### Data items

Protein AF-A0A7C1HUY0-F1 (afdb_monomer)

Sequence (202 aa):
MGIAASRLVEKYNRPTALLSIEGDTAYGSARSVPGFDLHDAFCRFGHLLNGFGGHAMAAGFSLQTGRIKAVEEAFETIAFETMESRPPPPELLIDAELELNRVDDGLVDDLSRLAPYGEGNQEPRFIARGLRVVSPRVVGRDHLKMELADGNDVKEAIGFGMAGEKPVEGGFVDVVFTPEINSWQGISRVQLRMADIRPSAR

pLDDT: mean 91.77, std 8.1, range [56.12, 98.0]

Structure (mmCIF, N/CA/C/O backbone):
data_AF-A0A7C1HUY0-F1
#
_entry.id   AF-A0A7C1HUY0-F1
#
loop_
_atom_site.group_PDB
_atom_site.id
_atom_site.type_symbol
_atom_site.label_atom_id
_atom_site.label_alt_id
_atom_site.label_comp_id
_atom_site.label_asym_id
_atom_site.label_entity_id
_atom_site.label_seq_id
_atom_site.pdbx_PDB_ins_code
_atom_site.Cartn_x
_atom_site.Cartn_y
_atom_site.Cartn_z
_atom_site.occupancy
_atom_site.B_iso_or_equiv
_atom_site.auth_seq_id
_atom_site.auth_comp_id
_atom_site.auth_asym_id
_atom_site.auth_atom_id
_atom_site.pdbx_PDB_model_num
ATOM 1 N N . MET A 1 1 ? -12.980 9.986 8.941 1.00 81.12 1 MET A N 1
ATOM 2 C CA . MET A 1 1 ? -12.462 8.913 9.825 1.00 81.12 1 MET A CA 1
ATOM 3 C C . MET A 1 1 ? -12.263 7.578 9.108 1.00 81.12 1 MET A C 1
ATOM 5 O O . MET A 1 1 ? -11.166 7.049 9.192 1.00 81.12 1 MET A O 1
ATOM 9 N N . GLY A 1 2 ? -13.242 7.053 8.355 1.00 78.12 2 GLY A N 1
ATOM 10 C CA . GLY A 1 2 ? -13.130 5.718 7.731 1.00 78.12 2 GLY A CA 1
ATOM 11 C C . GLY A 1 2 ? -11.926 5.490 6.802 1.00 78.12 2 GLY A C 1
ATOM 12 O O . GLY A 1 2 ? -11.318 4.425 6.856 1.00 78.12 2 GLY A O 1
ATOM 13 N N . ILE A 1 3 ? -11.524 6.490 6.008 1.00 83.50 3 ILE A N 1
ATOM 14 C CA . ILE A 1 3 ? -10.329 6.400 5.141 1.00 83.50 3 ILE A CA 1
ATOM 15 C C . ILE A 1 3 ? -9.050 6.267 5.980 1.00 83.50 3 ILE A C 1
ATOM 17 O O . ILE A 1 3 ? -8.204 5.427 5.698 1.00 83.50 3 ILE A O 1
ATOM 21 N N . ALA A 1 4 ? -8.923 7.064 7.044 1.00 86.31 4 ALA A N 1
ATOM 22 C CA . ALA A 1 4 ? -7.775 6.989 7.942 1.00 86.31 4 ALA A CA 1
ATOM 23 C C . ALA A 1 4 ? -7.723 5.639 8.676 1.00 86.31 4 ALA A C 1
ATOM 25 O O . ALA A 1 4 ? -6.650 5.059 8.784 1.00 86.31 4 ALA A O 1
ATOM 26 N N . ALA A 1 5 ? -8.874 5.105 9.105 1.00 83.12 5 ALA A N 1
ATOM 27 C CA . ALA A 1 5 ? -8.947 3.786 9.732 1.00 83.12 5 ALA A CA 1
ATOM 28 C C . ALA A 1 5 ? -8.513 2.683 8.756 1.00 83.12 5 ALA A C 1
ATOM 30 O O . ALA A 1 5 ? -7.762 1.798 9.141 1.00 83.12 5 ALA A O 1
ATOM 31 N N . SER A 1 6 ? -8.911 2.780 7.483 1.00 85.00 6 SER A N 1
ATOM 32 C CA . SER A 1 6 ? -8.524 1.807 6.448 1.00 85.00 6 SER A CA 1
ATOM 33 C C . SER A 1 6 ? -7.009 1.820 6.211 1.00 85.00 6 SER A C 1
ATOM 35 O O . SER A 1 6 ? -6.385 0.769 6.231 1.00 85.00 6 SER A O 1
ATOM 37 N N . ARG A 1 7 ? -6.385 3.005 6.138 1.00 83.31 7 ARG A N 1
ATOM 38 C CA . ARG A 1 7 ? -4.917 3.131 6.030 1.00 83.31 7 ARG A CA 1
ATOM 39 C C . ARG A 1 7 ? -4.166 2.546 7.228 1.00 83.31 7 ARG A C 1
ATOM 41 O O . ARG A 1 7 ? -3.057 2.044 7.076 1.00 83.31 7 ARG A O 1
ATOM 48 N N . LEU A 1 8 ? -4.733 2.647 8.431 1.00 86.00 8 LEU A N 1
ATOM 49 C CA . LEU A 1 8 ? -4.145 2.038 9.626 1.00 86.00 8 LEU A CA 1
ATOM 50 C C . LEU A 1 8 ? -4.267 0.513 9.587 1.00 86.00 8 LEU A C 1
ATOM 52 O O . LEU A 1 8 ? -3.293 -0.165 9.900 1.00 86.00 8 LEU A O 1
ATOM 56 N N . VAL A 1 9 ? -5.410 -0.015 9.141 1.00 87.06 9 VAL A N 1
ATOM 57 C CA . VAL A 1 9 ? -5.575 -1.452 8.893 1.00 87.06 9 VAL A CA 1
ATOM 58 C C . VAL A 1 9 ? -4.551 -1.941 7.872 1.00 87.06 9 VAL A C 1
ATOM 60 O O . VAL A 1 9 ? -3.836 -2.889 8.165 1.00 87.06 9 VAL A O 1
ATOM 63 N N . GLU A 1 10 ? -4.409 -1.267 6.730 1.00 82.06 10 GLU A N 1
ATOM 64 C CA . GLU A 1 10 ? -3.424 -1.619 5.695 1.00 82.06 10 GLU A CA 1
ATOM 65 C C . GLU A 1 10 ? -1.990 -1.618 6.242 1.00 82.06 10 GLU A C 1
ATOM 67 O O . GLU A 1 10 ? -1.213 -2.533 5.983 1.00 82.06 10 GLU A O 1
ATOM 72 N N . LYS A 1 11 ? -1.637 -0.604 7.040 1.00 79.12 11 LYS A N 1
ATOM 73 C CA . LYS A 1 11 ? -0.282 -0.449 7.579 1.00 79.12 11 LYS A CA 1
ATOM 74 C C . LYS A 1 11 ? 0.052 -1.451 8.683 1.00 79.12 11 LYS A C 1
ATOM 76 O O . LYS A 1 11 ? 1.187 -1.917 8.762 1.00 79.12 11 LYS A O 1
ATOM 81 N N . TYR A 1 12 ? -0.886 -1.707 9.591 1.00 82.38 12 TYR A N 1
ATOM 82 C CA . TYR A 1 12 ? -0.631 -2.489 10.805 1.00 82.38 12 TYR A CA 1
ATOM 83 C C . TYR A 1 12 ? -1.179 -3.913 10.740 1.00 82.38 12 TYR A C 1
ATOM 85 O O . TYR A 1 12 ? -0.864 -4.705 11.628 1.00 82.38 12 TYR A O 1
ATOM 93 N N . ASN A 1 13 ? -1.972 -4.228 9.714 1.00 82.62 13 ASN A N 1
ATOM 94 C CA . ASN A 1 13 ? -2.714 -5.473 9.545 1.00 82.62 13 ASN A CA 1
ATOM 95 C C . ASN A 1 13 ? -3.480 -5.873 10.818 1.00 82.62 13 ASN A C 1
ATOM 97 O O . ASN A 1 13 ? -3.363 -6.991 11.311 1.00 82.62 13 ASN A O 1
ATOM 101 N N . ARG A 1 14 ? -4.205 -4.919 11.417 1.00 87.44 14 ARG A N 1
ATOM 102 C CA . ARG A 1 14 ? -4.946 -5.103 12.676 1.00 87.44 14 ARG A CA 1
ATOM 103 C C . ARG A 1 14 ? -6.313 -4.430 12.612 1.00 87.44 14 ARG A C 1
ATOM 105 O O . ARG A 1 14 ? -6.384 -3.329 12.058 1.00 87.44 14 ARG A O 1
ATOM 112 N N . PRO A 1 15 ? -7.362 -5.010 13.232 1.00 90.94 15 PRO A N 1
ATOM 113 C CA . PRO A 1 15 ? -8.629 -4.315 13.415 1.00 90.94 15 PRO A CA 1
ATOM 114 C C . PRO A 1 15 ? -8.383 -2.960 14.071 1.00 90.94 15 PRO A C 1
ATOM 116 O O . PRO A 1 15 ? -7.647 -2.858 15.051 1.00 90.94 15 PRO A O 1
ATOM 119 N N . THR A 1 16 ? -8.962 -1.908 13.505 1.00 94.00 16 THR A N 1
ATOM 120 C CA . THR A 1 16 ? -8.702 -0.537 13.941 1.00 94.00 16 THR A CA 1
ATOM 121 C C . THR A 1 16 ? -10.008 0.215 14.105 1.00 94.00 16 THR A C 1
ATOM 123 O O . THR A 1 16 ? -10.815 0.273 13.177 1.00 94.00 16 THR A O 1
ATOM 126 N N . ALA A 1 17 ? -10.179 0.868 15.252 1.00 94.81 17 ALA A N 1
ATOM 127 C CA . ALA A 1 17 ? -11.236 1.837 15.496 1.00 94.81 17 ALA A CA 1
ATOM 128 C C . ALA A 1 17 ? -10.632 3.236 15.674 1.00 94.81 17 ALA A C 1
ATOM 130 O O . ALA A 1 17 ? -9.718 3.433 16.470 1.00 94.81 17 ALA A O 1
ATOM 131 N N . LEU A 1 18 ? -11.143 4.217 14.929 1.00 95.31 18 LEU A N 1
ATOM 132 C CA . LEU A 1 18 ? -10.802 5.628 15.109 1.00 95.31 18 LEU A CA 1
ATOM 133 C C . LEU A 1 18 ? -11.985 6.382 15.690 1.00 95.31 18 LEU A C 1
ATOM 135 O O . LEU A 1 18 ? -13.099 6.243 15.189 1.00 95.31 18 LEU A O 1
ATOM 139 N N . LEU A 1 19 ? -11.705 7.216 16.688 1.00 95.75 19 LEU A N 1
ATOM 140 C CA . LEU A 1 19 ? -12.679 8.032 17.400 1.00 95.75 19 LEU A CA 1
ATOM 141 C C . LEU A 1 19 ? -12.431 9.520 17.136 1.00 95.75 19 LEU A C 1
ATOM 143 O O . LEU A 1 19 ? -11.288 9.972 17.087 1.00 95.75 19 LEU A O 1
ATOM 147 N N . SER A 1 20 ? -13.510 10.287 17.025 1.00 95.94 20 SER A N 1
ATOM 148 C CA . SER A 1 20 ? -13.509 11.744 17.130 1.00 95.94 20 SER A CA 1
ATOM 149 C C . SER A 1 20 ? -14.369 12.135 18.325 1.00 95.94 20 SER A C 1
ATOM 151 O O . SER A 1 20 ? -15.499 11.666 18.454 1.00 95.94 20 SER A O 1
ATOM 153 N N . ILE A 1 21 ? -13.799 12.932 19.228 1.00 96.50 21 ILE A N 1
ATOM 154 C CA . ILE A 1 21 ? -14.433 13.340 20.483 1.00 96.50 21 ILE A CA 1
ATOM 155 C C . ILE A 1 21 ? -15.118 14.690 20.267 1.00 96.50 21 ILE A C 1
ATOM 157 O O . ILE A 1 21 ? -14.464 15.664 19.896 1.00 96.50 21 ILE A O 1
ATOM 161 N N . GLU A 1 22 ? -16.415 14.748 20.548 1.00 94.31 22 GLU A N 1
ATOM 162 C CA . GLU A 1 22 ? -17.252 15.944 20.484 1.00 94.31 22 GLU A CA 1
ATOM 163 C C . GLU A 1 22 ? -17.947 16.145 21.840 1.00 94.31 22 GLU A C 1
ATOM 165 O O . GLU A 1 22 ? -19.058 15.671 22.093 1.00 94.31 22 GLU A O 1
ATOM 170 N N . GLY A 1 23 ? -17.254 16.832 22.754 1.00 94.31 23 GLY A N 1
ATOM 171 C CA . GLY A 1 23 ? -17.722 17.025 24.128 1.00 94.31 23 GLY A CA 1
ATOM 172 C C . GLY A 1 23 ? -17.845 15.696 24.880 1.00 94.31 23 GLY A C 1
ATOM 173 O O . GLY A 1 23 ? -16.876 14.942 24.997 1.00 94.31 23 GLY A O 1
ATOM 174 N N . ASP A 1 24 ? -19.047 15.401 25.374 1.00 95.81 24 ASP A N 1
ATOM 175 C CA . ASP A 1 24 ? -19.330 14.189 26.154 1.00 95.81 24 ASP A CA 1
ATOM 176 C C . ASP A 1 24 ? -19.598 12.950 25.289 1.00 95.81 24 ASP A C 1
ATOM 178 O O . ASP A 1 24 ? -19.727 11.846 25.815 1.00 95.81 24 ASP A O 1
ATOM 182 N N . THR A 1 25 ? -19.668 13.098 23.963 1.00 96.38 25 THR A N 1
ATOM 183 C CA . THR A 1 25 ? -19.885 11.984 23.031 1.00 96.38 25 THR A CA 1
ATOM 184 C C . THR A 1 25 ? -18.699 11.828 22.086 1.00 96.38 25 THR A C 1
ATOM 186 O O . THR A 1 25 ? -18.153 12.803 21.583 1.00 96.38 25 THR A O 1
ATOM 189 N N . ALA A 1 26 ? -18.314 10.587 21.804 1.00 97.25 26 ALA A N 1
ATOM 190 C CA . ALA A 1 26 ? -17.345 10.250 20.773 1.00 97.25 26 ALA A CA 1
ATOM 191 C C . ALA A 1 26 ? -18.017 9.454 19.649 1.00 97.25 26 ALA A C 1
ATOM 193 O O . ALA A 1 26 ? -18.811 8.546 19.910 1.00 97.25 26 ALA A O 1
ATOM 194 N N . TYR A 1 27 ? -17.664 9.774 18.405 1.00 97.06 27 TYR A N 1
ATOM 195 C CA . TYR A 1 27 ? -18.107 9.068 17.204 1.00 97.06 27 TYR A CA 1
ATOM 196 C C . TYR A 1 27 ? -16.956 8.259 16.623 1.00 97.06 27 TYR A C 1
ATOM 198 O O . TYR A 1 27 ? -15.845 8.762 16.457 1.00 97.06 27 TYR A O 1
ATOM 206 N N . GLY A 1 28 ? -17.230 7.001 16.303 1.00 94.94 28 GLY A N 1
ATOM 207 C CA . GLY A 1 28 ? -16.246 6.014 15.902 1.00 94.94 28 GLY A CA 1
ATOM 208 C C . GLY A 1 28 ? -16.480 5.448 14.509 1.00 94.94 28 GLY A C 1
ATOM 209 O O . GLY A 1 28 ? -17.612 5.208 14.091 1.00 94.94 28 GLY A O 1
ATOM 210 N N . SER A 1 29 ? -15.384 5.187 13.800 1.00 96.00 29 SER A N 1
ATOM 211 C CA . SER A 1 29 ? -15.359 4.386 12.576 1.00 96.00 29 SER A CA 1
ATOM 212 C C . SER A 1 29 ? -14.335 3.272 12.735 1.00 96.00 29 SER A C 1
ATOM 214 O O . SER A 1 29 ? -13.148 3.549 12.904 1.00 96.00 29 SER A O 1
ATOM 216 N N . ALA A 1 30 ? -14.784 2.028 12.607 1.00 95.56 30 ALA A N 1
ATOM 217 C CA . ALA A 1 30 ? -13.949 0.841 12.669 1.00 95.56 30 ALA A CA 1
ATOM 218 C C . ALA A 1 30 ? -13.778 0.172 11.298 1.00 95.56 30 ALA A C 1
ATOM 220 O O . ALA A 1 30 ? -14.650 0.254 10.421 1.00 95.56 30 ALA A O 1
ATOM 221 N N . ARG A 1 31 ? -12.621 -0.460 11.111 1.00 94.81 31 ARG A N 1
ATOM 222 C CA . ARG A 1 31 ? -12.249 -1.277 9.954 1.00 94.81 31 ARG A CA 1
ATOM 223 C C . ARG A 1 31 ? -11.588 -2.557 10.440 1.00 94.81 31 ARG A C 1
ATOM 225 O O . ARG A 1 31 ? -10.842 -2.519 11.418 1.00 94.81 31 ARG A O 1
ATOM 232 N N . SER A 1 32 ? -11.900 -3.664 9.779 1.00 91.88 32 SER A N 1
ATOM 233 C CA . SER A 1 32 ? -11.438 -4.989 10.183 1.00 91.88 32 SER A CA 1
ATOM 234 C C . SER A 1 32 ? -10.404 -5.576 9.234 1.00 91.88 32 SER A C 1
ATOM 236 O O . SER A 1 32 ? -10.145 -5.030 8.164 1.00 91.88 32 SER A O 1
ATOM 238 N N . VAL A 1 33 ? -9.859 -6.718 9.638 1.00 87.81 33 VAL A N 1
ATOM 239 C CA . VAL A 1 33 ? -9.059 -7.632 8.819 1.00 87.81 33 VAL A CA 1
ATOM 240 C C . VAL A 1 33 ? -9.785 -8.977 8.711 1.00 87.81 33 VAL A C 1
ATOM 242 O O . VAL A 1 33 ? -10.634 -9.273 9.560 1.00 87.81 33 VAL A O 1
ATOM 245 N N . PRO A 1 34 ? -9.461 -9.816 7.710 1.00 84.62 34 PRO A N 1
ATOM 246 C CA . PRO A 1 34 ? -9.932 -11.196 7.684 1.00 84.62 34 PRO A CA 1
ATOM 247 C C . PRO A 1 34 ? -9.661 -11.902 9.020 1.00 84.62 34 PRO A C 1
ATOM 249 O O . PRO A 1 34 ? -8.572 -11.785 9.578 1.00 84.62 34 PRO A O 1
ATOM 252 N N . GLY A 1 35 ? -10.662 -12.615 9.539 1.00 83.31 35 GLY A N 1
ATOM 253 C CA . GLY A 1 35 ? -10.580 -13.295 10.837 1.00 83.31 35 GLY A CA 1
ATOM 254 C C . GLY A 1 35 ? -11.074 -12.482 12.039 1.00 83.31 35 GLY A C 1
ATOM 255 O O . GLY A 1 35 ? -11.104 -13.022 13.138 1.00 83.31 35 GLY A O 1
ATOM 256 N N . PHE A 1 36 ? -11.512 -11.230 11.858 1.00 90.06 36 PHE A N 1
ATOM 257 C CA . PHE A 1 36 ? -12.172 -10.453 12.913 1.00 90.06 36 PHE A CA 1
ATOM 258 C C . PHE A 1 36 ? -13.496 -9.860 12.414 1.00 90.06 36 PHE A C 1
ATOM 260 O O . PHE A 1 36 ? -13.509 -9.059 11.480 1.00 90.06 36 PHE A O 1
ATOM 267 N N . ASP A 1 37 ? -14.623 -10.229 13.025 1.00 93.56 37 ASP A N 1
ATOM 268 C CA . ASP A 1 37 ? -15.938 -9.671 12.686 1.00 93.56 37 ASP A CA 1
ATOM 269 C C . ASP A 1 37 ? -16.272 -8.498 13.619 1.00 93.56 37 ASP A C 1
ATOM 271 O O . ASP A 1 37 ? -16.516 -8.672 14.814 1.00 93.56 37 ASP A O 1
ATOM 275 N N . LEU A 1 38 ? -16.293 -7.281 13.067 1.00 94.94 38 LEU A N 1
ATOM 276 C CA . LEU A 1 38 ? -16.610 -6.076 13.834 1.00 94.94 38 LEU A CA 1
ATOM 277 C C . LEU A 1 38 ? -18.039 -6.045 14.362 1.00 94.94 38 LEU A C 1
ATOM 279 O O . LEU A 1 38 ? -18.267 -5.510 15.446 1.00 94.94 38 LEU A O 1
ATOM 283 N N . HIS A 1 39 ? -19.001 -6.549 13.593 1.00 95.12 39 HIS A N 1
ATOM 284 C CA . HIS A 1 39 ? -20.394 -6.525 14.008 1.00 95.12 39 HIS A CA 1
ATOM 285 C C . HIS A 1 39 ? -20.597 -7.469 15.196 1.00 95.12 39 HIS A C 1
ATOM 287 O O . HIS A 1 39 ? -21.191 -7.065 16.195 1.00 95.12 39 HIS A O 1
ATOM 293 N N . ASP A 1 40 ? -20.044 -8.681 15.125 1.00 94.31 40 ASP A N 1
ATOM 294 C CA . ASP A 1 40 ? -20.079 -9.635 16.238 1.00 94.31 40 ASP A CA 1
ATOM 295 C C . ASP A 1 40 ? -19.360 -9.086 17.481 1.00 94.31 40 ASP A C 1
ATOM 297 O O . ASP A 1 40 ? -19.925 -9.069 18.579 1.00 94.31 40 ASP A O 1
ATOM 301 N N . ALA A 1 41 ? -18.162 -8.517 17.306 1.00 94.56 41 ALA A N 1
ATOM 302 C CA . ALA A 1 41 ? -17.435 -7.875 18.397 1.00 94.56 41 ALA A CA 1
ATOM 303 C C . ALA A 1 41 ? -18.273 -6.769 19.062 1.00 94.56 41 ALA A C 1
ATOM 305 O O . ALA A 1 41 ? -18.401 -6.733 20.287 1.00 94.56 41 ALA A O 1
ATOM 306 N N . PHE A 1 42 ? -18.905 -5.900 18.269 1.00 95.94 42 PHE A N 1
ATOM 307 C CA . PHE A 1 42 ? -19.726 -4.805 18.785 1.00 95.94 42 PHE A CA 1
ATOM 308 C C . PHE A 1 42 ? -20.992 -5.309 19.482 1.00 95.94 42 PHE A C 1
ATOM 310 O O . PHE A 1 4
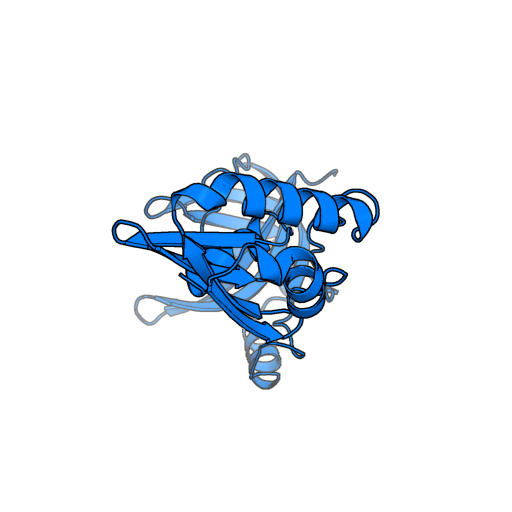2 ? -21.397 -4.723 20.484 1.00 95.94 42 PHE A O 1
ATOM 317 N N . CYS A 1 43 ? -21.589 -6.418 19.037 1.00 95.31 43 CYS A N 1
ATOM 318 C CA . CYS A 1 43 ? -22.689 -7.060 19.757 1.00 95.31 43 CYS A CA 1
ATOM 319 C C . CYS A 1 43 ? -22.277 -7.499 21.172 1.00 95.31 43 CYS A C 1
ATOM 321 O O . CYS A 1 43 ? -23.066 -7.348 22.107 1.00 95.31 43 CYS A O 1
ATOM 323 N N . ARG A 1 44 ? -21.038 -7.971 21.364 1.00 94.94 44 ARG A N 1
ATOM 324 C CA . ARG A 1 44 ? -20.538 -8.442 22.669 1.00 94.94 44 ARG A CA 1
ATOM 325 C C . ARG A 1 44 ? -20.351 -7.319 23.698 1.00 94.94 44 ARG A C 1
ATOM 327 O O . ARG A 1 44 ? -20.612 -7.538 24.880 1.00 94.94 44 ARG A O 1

### WORK INSTRUCTIONS
Only the lines above starting with the one with "ATOM 317 N N" and going through the one with "ATOM 323 N N" are to be copied, word for word and with both ends kept.

### TASK OUTPUT
ATOM 317 N N . CYS A 1 43 ? -21.589 -6.418 19.037 1.00 95.31 43 CYS A N 1
ATOM 318 C CA . CYS A 1 43 ? -22.689 -7.060 19.757 1.00 95.31 43 CYS A CA 1
ATOM 319 C C . CYS A 1 43 ? -22.277 -7.499 21.172 1.00 95.31 43 CYS A C 1
ATOM 321 O O . CYS A 1 43 ? -23.066 -7.348 22.107 1.00 95.31 43 CYS A O 1
ATOM 323 N N . ARG A 1 44 ? -21.038 -7.971 21.364 1.00 94.94 44 ARG A N 1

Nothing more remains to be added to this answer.